I trained in medicine at University College Hospital, London, and then in psychiatry at King’s College Hospital.  I then came to Oxford to work in the MRC Unit of Clinical Pharmacology under David Grahame-Smith. In his laboratory I studied the basic neuropharmacology of serotonin and  its application to clinical psychopharmacology.  Since 1983 I have been MRC Clinical Scientist and Honorary Consultant Psychiatrist in the Department of Psychiatry in Oxford.  I was elected to a personal chair in Psychopharmacology at the University of Oxford in 1997 and to a Fellowship of the UK Academy of Medical Sciences in 2001. I received a Lifetime Achievement Award from the British Association of Psychopharmacology in 2014. My main interests are in the biochemistry and treatment of mood disorders, particularly the pharmacological management of resistant depression. I am senior author of the Shorter Oxford Textbook of Psychiatry (most recent edition, 2017).

My Research

My research focuses on the psychopharmacology of depression. I am interested in the biochemical changes that are associated with depression and how drugs work to alleviate the symptoms that depressed patients experience.  

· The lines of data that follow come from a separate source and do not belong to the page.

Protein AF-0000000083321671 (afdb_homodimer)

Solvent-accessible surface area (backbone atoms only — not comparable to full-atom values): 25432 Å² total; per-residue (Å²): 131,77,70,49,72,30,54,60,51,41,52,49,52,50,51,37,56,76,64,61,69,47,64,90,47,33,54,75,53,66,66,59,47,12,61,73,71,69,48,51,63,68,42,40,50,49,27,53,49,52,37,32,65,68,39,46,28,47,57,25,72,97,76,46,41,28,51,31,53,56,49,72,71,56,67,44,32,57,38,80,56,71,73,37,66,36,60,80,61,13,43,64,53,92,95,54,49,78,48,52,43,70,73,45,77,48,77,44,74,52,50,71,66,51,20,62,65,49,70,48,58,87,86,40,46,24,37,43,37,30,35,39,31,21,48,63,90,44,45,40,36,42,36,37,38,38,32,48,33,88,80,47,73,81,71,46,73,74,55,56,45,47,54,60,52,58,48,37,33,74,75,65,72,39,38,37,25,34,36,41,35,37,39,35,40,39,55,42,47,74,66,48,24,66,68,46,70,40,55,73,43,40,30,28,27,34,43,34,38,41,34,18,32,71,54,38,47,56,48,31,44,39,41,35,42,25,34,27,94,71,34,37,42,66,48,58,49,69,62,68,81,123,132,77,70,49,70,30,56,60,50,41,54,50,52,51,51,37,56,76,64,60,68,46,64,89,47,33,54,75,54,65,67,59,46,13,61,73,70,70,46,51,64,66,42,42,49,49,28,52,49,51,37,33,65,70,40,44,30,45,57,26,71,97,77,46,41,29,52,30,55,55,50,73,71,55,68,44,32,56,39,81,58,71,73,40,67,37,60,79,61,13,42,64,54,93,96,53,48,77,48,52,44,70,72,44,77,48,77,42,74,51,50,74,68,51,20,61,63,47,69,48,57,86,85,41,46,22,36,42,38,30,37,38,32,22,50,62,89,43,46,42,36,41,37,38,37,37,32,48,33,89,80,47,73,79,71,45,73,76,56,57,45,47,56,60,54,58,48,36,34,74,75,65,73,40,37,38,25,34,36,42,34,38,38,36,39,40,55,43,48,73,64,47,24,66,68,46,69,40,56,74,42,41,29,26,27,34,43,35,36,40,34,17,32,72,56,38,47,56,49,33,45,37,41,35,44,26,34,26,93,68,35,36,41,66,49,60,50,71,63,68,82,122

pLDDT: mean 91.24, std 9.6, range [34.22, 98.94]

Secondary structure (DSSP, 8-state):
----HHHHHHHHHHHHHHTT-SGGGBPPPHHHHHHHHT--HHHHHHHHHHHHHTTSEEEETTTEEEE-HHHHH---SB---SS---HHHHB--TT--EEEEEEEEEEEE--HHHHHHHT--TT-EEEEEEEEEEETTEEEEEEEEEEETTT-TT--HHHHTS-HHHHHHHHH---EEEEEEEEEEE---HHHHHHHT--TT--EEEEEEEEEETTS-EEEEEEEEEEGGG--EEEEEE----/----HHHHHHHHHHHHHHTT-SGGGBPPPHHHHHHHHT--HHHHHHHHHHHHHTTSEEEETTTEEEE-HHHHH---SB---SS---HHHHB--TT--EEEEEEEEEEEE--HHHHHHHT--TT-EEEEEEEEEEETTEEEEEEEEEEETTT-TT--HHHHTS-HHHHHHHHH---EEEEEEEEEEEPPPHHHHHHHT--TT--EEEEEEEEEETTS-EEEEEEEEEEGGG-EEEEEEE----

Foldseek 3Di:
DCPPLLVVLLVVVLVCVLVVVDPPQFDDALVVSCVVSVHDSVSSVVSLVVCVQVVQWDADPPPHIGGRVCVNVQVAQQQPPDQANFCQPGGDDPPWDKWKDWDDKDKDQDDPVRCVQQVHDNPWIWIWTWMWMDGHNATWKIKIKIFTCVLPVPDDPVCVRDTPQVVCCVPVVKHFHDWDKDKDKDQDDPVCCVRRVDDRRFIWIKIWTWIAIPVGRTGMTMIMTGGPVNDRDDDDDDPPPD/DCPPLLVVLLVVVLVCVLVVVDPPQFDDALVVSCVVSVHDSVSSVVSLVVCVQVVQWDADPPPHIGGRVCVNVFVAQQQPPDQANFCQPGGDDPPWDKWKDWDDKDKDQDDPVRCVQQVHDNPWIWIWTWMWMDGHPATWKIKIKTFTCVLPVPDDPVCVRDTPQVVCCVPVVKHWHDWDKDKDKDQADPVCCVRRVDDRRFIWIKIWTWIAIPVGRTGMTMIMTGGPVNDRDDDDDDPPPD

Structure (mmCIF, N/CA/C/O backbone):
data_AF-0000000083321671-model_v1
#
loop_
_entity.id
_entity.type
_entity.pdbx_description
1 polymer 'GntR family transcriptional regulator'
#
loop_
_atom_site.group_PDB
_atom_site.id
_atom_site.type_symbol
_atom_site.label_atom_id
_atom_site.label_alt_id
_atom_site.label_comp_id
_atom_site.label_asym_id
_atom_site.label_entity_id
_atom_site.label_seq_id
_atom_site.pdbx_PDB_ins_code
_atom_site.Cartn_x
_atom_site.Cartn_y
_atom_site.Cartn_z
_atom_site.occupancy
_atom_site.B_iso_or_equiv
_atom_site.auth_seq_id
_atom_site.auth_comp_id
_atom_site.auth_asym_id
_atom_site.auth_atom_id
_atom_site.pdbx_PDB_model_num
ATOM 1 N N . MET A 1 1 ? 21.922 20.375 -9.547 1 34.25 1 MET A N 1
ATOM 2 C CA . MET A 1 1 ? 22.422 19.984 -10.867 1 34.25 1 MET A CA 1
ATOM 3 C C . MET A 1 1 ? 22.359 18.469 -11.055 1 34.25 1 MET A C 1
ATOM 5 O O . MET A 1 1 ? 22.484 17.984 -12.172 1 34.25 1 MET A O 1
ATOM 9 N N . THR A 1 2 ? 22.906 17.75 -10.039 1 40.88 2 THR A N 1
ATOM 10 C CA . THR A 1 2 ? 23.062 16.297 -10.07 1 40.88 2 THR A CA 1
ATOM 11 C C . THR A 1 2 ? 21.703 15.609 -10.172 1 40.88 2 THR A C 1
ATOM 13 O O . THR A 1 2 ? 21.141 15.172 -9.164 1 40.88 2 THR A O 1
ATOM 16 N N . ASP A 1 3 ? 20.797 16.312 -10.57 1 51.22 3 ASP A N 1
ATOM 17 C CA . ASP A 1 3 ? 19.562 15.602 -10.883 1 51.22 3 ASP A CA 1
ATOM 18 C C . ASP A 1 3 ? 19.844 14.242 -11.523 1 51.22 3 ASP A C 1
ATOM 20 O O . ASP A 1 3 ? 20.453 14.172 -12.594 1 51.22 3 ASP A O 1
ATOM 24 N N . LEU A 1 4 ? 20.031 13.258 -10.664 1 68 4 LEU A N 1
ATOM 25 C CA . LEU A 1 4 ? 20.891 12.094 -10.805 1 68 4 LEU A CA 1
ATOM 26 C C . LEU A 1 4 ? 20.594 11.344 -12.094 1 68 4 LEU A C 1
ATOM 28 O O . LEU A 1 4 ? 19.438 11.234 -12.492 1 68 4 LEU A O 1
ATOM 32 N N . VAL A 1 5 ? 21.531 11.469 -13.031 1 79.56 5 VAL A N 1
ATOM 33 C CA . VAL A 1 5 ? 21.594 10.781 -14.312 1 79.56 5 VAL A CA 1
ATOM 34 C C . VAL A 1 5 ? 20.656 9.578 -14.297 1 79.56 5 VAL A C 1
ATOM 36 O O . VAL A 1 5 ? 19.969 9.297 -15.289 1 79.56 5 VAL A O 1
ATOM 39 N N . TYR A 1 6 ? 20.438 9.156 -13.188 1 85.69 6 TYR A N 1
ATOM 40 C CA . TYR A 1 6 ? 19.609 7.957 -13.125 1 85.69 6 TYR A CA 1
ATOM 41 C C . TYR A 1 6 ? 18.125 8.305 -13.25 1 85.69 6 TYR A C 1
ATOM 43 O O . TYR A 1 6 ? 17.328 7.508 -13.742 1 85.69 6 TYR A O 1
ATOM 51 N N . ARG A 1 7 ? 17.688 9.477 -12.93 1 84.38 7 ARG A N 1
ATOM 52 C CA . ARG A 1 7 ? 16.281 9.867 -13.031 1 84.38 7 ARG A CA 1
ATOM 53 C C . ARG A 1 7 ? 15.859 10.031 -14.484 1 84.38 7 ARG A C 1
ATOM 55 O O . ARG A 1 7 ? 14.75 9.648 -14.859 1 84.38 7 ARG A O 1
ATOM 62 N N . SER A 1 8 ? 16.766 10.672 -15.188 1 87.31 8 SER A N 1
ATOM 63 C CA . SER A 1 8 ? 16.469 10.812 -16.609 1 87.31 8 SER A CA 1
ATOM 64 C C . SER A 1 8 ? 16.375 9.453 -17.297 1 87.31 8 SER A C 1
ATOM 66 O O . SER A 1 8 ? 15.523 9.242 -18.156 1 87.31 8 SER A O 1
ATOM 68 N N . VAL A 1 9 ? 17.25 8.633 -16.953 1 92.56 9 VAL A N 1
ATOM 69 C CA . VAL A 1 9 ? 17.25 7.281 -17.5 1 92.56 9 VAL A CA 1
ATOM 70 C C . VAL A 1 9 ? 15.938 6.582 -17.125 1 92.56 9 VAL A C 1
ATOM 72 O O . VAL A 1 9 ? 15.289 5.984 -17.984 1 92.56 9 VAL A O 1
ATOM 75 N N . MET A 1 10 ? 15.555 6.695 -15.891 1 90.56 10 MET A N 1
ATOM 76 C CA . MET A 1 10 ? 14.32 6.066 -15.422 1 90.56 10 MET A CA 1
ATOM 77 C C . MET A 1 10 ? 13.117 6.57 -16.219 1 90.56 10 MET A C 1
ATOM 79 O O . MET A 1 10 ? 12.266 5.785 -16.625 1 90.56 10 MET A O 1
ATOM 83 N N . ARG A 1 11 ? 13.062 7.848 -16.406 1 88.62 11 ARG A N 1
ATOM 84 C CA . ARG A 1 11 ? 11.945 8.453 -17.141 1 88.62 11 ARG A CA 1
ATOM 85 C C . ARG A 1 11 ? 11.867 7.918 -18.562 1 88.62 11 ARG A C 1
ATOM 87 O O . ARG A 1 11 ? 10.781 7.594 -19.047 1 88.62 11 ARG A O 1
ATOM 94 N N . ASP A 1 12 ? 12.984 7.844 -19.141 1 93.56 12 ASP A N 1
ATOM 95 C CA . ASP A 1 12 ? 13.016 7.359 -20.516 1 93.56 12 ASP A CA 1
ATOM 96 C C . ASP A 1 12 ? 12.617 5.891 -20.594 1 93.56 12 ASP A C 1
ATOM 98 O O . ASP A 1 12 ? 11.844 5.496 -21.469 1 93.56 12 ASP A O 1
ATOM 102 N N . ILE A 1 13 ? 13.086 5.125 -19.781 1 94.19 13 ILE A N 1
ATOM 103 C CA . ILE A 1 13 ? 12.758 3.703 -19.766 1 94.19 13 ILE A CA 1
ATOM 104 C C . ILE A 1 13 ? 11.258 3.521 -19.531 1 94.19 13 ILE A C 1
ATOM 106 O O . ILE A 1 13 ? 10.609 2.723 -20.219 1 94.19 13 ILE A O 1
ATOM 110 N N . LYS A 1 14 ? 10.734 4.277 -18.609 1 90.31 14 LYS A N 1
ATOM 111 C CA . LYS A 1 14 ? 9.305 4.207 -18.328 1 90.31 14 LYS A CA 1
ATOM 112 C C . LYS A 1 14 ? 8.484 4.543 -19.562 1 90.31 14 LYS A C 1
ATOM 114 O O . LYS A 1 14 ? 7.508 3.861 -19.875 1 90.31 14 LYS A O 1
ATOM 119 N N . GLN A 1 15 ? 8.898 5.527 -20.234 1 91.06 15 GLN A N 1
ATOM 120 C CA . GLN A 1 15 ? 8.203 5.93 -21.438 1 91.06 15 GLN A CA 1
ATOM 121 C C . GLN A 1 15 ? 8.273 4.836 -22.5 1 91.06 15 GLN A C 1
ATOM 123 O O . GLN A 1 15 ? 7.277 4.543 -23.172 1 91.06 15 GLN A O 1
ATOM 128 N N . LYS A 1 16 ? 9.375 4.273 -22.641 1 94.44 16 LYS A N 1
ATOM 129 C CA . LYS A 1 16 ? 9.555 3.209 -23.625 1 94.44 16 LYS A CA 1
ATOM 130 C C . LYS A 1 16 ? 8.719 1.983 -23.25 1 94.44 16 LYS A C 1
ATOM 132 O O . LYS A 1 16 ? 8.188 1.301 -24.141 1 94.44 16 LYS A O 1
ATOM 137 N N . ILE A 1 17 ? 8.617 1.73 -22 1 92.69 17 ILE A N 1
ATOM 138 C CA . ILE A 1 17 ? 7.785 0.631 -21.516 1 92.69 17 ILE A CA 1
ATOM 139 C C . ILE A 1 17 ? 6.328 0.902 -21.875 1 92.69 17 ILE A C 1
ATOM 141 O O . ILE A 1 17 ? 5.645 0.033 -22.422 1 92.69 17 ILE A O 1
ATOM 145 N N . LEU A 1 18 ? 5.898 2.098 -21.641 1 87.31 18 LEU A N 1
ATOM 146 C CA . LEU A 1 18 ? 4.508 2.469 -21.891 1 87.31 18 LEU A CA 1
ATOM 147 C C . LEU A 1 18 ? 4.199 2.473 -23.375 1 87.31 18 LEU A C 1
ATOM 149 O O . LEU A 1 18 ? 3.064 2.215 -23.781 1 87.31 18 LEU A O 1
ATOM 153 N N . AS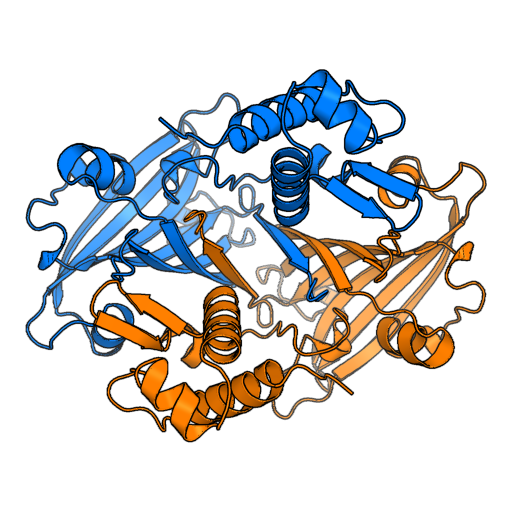N A 1 19 ? 5.258 2.697 -24.125 1 91.31 19 ASN A N 1
ATOM 154 C CA . ASN A 1 19 ? 5.109 2.711 -25.578 1 91.31 19 ASN A CA 1
ATOM 155 C C . ASN A 1 19 ? 5.301 1.319 -26.172 1 91.31 19 ASN A C 1
ATOM 157 O O . ASN A 1 19 ? 5.371 1.167 -27.391 1 91.31 19 ASN A O 1
ATOM 161 N N . ASN A 1 20 ? 5.477 0.385 -25.344 1 90.5 20 ASN A N 1
ATOM 162 C CA . ASN A 1 20 ? 5.648 -0.999 -25.766 1 90.5 20 ASN A CA 1
ATOM 163 C C . ASN A 1 20 ? 6.855 -1.152 -26.688 1 90.5 20 ASN A C 1
ATOM 165 O O . ASN A 1 20 ? 6.773 -1.839 -27.703 1 90.5 20 ASN A O 1
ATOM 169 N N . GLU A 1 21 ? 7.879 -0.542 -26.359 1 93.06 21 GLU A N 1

Clinical depression is an important public health problem and one of the leading contributors to the global burden of disease. Current treatments, although  very helpful, are not effective for an important minority of patients, particularly those referred to mental health services. The rate of discovery of new drug treatments for depression is low partly because our knowledge of the underlying neurobiology is limited.

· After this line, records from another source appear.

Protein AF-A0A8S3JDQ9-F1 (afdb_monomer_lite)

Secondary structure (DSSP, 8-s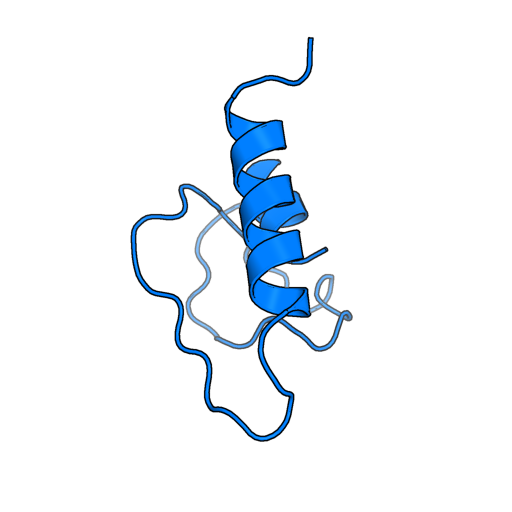tate):
---HHHHHHHHHHHHHHTS-TTSPP---S-------S-TTT--STT---S---S---HHHHHHH-

InterPro domains:
  IPR036691 Endonuclease/exonuclease/phosphatase superfamily [G3DSA:3.60.10.10] (2-65)
  IPR036691 Endonuclease/exonuclease/phosphatase superfamily [SSF56219] (6-39)

Foldseek 3Di:
DQPVLNVVLVVVVVVVVPDDPVDDDDDDDPQVWQLDQDPPVPPPPADDDNPHDDDGDPSNVSNRD

Sequence (65 aa):
MANDTDKFYSDLQDTINNVSTNDMLIIMGDLNARVGGNQQQLTSINSVGPFTVDVENENGARLVD

pLDDT: mean 77.93, std 15.61, range [46.59, 95.44]

Structure (mmCIF, N/CA/C/O backbone):
data_AF-A0A8S3JDQ9-F1
#
_entry.id   AF-A0A8S3JDQ9-F1
#
loop_
_atom_site.group_PDB
_atom_site.id
_atom_site.type_symbol
_atom_site.label_atom_id
_atom_site.label_alt_id
_atom_site.label_comp_id
_atom_site.label_asym_id
_atom_site.label_entity_id
_atom_site.label_seq_id
_atom_site.pdbx_PDB_ins_code
_atom_site.Cartn_x
_atom_site.Cartn_y
_atom_site.Cartn_z
_atom_site.occupancy
_atom_site.B_iso_or_equiv
_atom_site.auth_seq_id
_atom_site.auth_comp_id
_atom_site.auth_asym_id
_atom_site.auth_atom_id
_atom_site.pdbx_PDB_model_num
ATOM 1 N N . MET A 1 1 ? -1.748 16.281 -12.885 1.00 48.78 1 MET A N 1
ATOM 2 C CA . MET A 1 1 ? -2.470 15.005 -13.040 1.00 48.78 1 MET A CA 1
ATOM 3 C C . MET A 1 1 ? -1.770 14.047 -12.099 1.00 48.78 1 MET A C 1
ATOM 5 O O . MET A 1 1 ? -0.618 13.741 -12.375 1.00 48.78 1 MET A O 1
ATOM 9 N N . ALA A 1 2 ? -2.367 13.704 -10.955 1.00 59.50 2 ALA A N 1
ATOM 10 C CA . ALA A 1 2 ? -1.853 12.575 -10.178 1.00 59.50 2 ALA A CA 1
ATOM 11 C C . ALA A 1 2 ? -1.945 11.351 -11.094 1.00 59.50 2 ALA A C 1
ATOM 13 O O . ALA A 1 2 ? -2.975 11.178 -11.755 1.00 59.50 2 ALA A O 1
ATOM 14 N N . ASN A 1 3 ? -0.855 10.604 -11.249 1.00 82.88 3 ASN A N 1
ATOM 15 C CA . ASN A 1 3 ? -0.905 9.392 -12.060 1.00 82.88 3 ASN A CA 1
ATOM 16 C C . ASN A 1 3 ? -1.776 8.348 -11.321 1.00 82.88 3 ASN A C 1
ATOM 18 O O . ASN A 1 3 ? -1.982 8.454 -10.109 1.00 82.88 3 ASN A O 1
ATOM 22 N N . ASP A 1 4 ? -2.319 7.360 -12.034 1.00 86.38 4 ASP A N 1
ATOM 23 C CA . ASP A 1 4 ? -3.224 6.365 -11.434 1.00 86.38 4 ASP A CA 1
ATOM 24 C C . ASP A 1 4 ? -2.576 5.616 -10.250 1.00 86.38 4 ASP A C 1
ATOM 26 O O . ASP A 1 4 ? -3.258 5.237 -9.298 1.00 86.38 4 ASP A O 1
ATOM 30 N N . THR A 1 5 ? -1.248 5.472 -10.265 1.00 88.38 5 THR A N 1
ATOM 31 C CA . THR A 1 5 ? -0.458 4.880 -9.180 1.00 88.38 5 THR A CA 1
ATOM 32 C C . THR A 1 5 ? -0.463 5.748 -7.917 1.00 88.38 5 THR A C 1
ATOM 34 O O . THR A 1 5 ? -0.636 5.223 -6.821 1.00 88.38 5 THR A O 1
ATOM 37 N N . ASP A 1 6 ? -0.311 7.069 -8.038 1.00 88.06 6 ASP A N 1
ATOM 38 C CA . ASP A 1 6 ? -0.367 8.007 -6.905 1.00 88.06 6 ASP A CA 1
ATOM 39 C C . ASP A 1 6 ? -1.741 7.940 -6.235 1.00 88.06 6 ASP A C 1
ATOM 41 O O . ASP A 1 6 ? -1.848 7.891 -5.010 1.00 88.06 6 ASP A O 1
ATOM 45 N N . LYS A 1 7 ? -2.801 7.895 -7.055 1.00 92.00 7 LYS A N 1
ATOM 46 C CA . LYS A 1 7 ? -4.168 7.763 -6.557 1.00 92.00 7 LYS A CA 1
ATOM 47 C C . LYS A 1 7 ? -4.368 6.441 -5.815 1.00 92.00 7 LYS A C 1
ATOM 49 O O . LYS A 1 7 ? -4.974 6.447 -4.749 1.00 92.00 7 LYS A O 1
ATOM 54 N N . PHE A 1 8 ? -3.846 5.338 -6.350 1.00 91.75 8 PHE A N 1
ATOM 55 C CA . PHE A 1 8 ? -3.939 4.030 -5.704 1.00 91.75 8 PHE A CA 1
ATOM 56 C C . PHE A 1 8 ? -3.322 4.028 -4.298 1.00 91.75 8 PHE A C 1
ATOM 58 O O . PHE A 1 8 ? -3.997 3.630 -3.352 1.00 91.75 8 PHE A O 1
ATOM 65 N N . TYR A 1 9 ? -2.078 4.497 -4.142 1.00 91.81 9 TYR A N 1
ATOM 66 C CA . TYR A 1 9 ? -1.426 4.516 -2.825 1.00 91.81 9 TYR A CA 1
ATOM 67 C C . TYR A 1 9 ? -2.096 5.500 -1.858 1.00 91.81 9 TYR A C 1
ATOM 69 O O . TYR A 1 9 ? -2.230 5.185 -0.679 1.00 91.81 9 TYR A O 1
ATOM 77 N N . SER A 1 10 ? -2.598 6.639 -2.351 1.00 92.69 10 SER A N 1
ATOM 78 C CA . SER A 1 10 ? -3.376 7.577 -1.530 1.00 92.69 10 SER A CA 1
ATOM 79 C C . SER A 1 10 ? -4.668 6.944 -1.005 1.00 92.69 10 SER A C 1
ATOM 81 O O . SER A 1 10 ? -4.925 6.979 0.195 1.00 92.69 10 SER A O 1
ATOM 83 N N . ASP A 1 11 ? -5.466 6.329 -1.883 1.00 94.00 11 ASP A N 1
ATOM 84 C CA . ASP A 1 11 ? -6.727 5.688 -1.495 1.00 94.00 11 ASP A CA 1
ATOM 85 C C . ASP A 1 11 ? -6.471 4.486 -0.553 1.00 94.00 11 ASP A C 1
ATOM 87 O O . ASP A 1 11 ? -7.256 4.223 0.366 1.00 94.00 11 ASP A O 1
ATOM 91 N N . LEU A 1 12 ? -5.361 3.760 -0.753 1.00 92.62 12 LEU A N 1
ATOM 92 C CA . LEU A 1 12 ? -4.91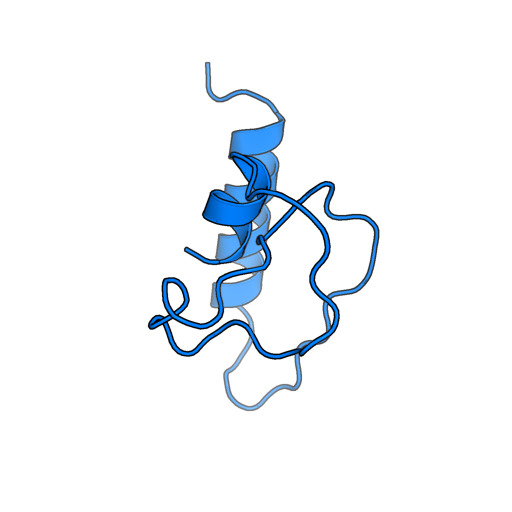8 2.685 0.138 1.00 92.62 12 LEU A CA 1
ATOM 93 C C . LEU A 1 12 ? -4.608 3.225 1.539 1.00 92.62 12 LEU A C 1
ATOM 95 O O . LEU A 1 12 ? -5.113 2.675 2.519 1.00 92.62 12 LEU A O 1
ATOM 99 N N . GLN A 1 13 ? -3.837 4.309 1.638 1.00 92.00 13 GLN A N 1
ATOM 100 C CA . GLN A 1 13 ? -3.482 4.918 2.919 1.00 92.00 13 GLN A CA 1
ATOM 101 C C . GLN A 1 13 ? -4.716 5.440 3.660 1.00 92.00 13 GLN A C 1
ATOM 103 O O . GLN A 1 13 ? -4.877 5.188 4.855 1.00 92.00 13 GLN A O 1
ATOM 108 N N . ASP A 1 14 ? -5.633 6.096 2.948 1.00 94.44 14 ASP A N 1
ATOM 109 C CA . ASP A 1 14 ? -6.905 6.548 3.516 1.00 94.44 14 ASP A CA 1
ATOM 110 C C . ASP A 1 14 ? -7.739 5.370 4.034 1.00 94.44 14 ASP A C 1
ATOM 112 O O . ASP A 1 14 ? -8.356 5.450 5.098 1.00 94.44 14 ASP A O 1
ATOM 116 N N . THR A 1 15 ? -7.735 4.244 3.319 1.00 93.06 15 THR A N 1
ATOM 117 C CA . THR A 1 15 ? -8.433 3.028 3.755 1.00 93.06 15 THR A CA 1
ATOM 118 C C . THR A 1 15 ? -7.813 2.463 5.030 1.00 93.06 15 THR A C 1
ATOM 120 O O . THR A 1 15 ? -8.549 2.166 5.970 1.00 93.06 15 THR A O 1
ATOM 123 N N . ILE A 1 16 ? -6.481 2.368 5.099 1.00 91.81 16 ILE A N 1
ATOM 124 C CA . ILE A 1 16 ? -5.750 1.898 6.287 1.00 91.81 16 ILE A CA 1
ATOM 125 C C . ILE A 1 16 ? -6.047 2.794 7.495 1.00 91.81 16 ILE A C 1
ATOM 127 O O . ILE A 1 16 ? -6.367 2.287 8.568 1.00 91.81 16 ILE A O 1
ATOM 131 N N . ASN A 1 17 ? -6.017 4.116 7.311 1.00 91.75 17 ASN A N 1
ATOM 132 C CA . ASN A 1 17 ? -6.264 5.098 8.372 1.00 91.75 17 ASN A CA 1
ATOM 133 C C . ASN A 1 17 ? -7.685 5.022 8.959 1.00 91.75 17 ASN A C 1
ATOM 135 O O . ASN A 1 17 ? -7.909 5.448 10.091 1.00 91.75 17 ASN A O 1
ATOM 139 N N . ASN A 1 18 ?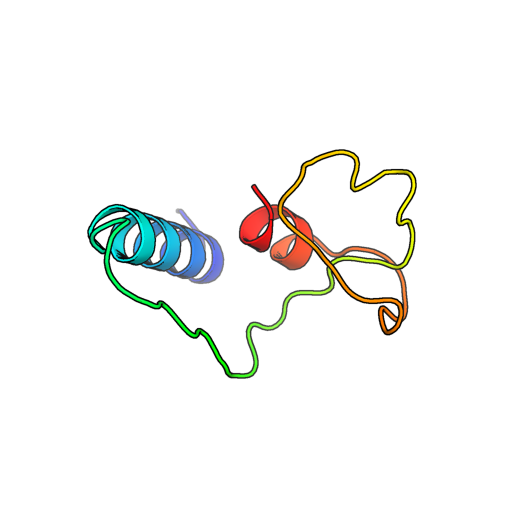 -8.645 4.491 8.198 1.00 94.00 18 ASN A N 1
ATOM 140 C CA . ASN A 1 18 ? -10.024 4.306 8.644 1.00 94.00 18 ASN A CA 1
ATOM 141 C C . ASN A 1 18 ? -10.249 2.983 9.400 1.00 94.00 18 ASN A C 1
ATOM 143 O O . ASN A 1 18 ? -11.320 2.793 9.983 1.00 94.00 18 ASN A O 1
ATOM 147 N N . VAL A 1 19 ? -9.274 2.066 9.406 1.00 93.00 19 VAL A N 1
ATOM 148 C CA . VAL A 1 19 ? -9.354 0.814 10.170 1.00 93.00 19 VAL A CA 1
ATOM 149 C C . VAL A 1 19 ? -9.035 1.089 11.639 1.00 93.00 19 VAL A C 1
ATOM 151 O O . VAL A 1 19 ? -8.090 1.806 11.966 1.00 93.00 19 VAL A O 1
ATOM 154 N N . SER A 1 20 ? -9.829 0.522 12.553 1.00 93.31 20 SER A N 1
ATOM 155 C CA . SER A 1 20 ? -9.573 0.666 13.987 1.00 93.31 20 SER A CA 1
ATOM 156 C C . SER A 1 20 ? -8.241 0.022 14.360 1.00 93.31 20 SER A C 1
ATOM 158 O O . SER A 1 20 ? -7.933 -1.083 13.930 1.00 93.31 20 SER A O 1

My group uses a variety of brain imaging methods as well neuropsychological technigues to clarify the brain changes in depression. We also study the effects of psychotropic drugs in these models. We study people who are acutely unwell as well as those at risk of depression because, for example, they have a previous history of the illness or a family history of mood disorder. In the latter respect much of our current work focuses on identifying neurobiological risk factors for young people at risk of depression in the hope of finding simple interventions to help prevent the onset of depression.